Scripture says we won’t approach God unless we believe the reward justifies the sacrifice (Hebrews 11:6). This is a painful truth because Jesus says we can’t be his disciple unless we’re willing to give up everything, even our lives (Luke 14:26–27).
Jesus’ disciples had given up their businesses and families to follow Jesus, but Peter had doubts about the reward. So Jesus assured him of a hundred-fold benefit in this life and eternal life to come (Mark 10:29–30).
The disciples thought they were ready to die for Jesus (Matthew 26:35), but they weren’t. At the time of Jesus’ arrest, they scattered like “sheep without a shepherd” (Mark 14:27).
We need God’s help with what we can’t handle right now.
Fear gripped the hearts of the disciples, which is understandable. Religious leaders crucified Jesus and issued a death warrant for Lazarus (John 12:10). We know John was at the cross. But apparently Peter kept his distance, and the other disciples fled.
After the Day of Pentecost, we see a remarkable change in the disciples who tarried in Jerusalem and waited for the promised Holy Spirit. No longer did they fear for their lives, but they boldly preached the message of Jesus Christ, thankful to be counted worthy to suffer for his name (Acts 5:41).
The truth they couldn’t handle before was now something they could accept. Their relationship with Jesus was something worth dying for. With the help of the Holy Spirit, they believed the reward justified the sacrifice, even unto death (Revelation 12:11).
Author’s Paraphrase
John 16:12 I have much more to tell you, but you cannot handle it right now.
Acts 1:4 When they came together, he commanded them, “Do not leave Jerusalem, but wait for the promise from my Father that I told you about.
King James
John 16:12 I have yet many things to say unto you, but ye cannot bear them now.
Acts 1:4 And, being assembled together with them, commanded them that they should not depart from Jerusalem, but wait for the promise of the Father, which, saith he, ye have heard of me.

When Jesus talked to his disciples about the “Kingdom of God,” how might they have misunderstood what he was describing?

Author’s Thoughts
Jesus sometimes said, “What is the Kingdom of God like?” He followed with illustrations that remained a mystery. Why?

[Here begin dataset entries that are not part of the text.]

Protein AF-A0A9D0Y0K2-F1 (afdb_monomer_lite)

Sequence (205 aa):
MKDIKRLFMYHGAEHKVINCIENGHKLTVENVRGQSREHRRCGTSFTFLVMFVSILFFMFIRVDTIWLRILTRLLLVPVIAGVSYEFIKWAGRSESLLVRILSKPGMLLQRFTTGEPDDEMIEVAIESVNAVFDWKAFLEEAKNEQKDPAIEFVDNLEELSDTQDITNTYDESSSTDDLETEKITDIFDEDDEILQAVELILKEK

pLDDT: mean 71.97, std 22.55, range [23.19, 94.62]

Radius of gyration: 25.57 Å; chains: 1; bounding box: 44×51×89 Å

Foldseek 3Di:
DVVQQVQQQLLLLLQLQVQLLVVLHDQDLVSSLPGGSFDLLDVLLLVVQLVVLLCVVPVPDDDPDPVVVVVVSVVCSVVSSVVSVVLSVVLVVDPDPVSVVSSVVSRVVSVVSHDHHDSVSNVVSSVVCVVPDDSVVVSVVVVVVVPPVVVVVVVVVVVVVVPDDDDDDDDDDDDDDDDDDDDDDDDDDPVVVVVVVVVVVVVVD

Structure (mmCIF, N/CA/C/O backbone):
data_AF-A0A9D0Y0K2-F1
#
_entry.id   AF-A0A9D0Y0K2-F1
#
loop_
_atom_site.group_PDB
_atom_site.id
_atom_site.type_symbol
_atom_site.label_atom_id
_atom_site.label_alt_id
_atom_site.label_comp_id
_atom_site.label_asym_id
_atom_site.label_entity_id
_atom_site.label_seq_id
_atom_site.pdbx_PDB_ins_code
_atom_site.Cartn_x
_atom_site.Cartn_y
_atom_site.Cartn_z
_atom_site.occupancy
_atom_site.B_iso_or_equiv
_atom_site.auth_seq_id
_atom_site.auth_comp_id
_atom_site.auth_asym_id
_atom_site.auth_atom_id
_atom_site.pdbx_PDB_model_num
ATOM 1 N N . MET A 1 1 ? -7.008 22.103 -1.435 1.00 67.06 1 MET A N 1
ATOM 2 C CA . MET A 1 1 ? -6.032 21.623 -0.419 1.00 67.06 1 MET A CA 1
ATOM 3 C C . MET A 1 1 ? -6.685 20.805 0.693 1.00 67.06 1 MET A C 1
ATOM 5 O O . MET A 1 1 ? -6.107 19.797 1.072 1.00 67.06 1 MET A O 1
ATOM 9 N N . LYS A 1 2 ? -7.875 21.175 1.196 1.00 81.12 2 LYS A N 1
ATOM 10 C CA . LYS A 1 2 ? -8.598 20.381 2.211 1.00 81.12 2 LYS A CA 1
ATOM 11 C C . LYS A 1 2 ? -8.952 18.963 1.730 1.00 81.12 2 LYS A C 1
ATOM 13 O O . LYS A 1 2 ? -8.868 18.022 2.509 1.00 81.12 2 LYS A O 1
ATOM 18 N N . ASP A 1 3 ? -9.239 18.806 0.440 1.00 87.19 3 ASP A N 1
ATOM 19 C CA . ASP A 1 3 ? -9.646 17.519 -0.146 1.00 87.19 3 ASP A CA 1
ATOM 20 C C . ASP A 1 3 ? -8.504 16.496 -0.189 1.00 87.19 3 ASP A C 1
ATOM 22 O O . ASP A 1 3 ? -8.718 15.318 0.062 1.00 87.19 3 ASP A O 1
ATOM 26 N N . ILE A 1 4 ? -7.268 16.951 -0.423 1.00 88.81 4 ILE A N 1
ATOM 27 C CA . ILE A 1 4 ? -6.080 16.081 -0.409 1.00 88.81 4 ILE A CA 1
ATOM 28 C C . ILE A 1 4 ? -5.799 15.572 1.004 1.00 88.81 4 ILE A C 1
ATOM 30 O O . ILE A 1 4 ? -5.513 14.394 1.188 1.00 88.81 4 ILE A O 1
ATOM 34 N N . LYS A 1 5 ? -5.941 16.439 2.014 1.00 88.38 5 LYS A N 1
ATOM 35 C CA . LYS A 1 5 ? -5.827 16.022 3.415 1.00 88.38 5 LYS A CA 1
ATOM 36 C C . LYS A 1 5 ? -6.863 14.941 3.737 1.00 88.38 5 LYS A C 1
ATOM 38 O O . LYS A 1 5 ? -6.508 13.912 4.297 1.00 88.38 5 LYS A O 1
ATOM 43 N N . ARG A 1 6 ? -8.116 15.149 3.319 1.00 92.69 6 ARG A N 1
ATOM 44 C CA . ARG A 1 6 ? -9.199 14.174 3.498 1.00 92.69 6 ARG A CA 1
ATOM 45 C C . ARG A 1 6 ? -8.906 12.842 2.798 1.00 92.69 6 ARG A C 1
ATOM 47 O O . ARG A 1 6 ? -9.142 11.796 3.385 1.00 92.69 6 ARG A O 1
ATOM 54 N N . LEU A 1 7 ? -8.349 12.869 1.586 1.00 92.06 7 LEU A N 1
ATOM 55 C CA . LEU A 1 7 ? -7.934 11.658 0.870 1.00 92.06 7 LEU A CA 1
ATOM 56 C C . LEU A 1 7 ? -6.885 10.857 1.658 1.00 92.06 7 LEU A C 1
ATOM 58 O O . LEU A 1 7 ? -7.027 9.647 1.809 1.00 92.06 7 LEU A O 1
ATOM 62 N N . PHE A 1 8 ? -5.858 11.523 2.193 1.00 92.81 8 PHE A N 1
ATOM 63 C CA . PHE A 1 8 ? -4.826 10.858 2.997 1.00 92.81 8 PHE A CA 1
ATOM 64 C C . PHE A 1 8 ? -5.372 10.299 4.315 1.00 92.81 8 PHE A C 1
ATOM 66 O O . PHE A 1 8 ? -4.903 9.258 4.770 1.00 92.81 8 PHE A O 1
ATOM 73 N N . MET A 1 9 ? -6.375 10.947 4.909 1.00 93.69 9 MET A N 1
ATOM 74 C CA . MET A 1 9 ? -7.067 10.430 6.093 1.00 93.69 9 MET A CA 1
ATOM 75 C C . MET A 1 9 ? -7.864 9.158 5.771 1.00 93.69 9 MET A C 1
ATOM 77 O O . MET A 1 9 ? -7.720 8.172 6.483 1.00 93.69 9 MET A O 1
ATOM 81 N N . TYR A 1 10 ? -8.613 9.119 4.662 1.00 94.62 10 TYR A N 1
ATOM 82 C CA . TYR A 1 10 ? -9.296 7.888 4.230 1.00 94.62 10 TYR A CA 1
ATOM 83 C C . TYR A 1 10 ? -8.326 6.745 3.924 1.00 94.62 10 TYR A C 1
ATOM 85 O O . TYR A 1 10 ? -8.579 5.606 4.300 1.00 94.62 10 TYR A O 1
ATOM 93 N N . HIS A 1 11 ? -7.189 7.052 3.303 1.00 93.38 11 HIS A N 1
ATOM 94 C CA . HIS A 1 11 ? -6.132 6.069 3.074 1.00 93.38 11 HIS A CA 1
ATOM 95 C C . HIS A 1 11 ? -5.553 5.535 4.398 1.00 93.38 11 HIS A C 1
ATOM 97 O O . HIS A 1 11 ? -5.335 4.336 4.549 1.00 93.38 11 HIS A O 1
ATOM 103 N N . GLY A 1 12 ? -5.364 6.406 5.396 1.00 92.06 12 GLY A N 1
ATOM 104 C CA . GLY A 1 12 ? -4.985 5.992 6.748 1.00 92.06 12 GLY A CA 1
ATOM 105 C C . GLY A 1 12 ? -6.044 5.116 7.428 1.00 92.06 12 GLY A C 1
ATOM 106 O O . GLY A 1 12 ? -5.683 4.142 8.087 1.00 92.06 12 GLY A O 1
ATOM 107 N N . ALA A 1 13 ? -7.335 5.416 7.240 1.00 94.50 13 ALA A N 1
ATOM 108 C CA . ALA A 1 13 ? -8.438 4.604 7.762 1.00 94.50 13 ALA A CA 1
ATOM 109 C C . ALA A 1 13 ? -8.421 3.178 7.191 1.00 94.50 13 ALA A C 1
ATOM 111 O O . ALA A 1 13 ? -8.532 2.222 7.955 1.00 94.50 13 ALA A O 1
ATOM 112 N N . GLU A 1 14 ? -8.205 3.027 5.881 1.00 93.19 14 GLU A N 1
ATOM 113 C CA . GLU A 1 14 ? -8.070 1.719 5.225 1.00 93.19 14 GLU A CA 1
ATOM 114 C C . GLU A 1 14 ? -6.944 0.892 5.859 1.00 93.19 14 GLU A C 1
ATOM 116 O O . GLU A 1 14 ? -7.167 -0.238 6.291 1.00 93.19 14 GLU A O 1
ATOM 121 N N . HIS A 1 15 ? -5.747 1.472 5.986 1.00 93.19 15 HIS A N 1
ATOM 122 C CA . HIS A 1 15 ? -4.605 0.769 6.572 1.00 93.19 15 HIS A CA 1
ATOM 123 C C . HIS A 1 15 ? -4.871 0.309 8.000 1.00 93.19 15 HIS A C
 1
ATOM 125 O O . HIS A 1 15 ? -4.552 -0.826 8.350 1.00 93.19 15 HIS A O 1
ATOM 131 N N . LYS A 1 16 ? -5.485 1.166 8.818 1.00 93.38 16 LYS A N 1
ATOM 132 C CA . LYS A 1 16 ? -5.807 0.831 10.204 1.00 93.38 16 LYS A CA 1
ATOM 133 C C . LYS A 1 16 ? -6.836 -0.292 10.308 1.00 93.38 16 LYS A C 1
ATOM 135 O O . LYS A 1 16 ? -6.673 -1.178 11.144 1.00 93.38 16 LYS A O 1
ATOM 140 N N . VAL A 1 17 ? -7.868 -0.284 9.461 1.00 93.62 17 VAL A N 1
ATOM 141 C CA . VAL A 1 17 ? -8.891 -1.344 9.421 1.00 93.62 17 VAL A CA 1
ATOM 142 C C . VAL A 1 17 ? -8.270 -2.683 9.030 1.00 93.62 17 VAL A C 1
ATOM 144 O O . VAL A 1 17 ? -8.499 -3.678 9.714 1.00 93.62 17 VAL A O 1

Because we need the Holy Spirit to help us see what we can’t perceive with our natural eyes.
Kingdoms aren’t all the same.
A king-dom is any domain that is ruled by a king—a monarchy, not a democracy or republic in which the people have a voice in government.
The ancient concept of kingdoms was much different from today’s provinces, countries, or territories that have governors, presidents, or prime ministers. Ages ago, kings were revered as gods. Their commands were law, obeyed without question.
The Kingdom of God is ruled by the Lord Jesus Christ, who has been given all authority in Heaven and on Earth (Matthew 28:18).
Jesus was no ordinary king.
We shouldn’t be surprised to learn that his kingdom is unlike any we’ve seen throughout history. He is the “King of kings and the Lord of lord” (Revelation 19:16), which places his position above all other authorities and powers.
In other kingdoms, the ruler is served by the people. In the Kingdom of God, the name of Jesus is above every other name (Philippians 2:9), yet he is the greatest of all servants, a fact demonstrated by the washing of the disciples’ feet (John 13:5–14) and proven by the sacrifice of his life for our sake (John 10:11).
Under Christ the King, we are extraordinary.
When Jesus was accused of falsely claiming to be God, he referred to scripture that pointed to his people being gods (Psalm 82:6; John 10:35–36), a fact that the Jews could not understand because they’d never seen a kingdom where the people were to be like their king.
We don’t yet know what we will become. But the more of him we see, the more we’ll want to be like him, for we shall see how great he really is (1 John 3:2). In his Kingdom, we are more than ordinary subjects under his rule. Becoming like him in service and suffering, we get to reign with him (2 Timothy 2:12).
Warfare calls for a different kind of sword.
When sent out for ministry, the disciples were to be “wise as serpents and harmless as doves,” which is a metaphor for slipping in unnoticed and fleeing when threatened (Matthew 10:16). If they were not accepted in a city, they kicked the dust from their sandals and left (Matthew 10:14).
When they left the Last Supper in the upper room, the disciples were told they needed swords (Luke 22:35–38). But right after that, Peter was reprimanded for using one when he cut off the high priest’s servant’s ear (John 18:10–11). In that experience, Jesus was showing that spiritual warfare wasn’t about attacking people.
Jesus said to Pilate, “My Kingdom is not of this world. If it were, my disciples would have fought to prevent my arrest by the Jews” (John 18:36).
Consider this paraphrase of 2 Corinthians 10:4.
The weapons of our warfare are spiritual, not physical—powerful through God to defeat every stronghold that opposes him, destroying human reasoning and overcoming anything that would rise up against his truth, making every thought subject to the will of Christ.
The Kingdom of God is a mystery to the natural eye.
Before a large gathering, Jesus said, “I guarantee, some of you standing here will not die before they see the Kingdom of God come with power” (Luke 9:27). After the resurrection, that day had not yet come, so we’re not surprised to hear the disciples ask Jesus, “Will you now restore the Kingdom to Israel?” (Acts 1:6).
The disciples were told to wait in Jerusalem until they received power when the Holy Spirit came (Luke 24:49; Acts 1:8), which happened on the Day of Pentecost. No longer were these disciples hiding from the authorities, but they had become like Jesus, boldly preaching in the streets, rejoicing at the opportunity to suffer for his name (Acts 5:41).
Why the change? The Holy Spirit had revealed the truth they had never seen before, that their relationship with Christ was worth dying for. And in the meantime, he was worth living for.
Author’s Paraphrase
Acts 1:4 When they came together, he commanded them, “Do not leave Jerusalem, but wait for the promise from my Father that I told you about.
King James
Acts 1:4 And, being assembled together with them, commanded them that they should not depart from Jerusalem, but wait for the promise of the Father, which, saith he, ye have heard of me.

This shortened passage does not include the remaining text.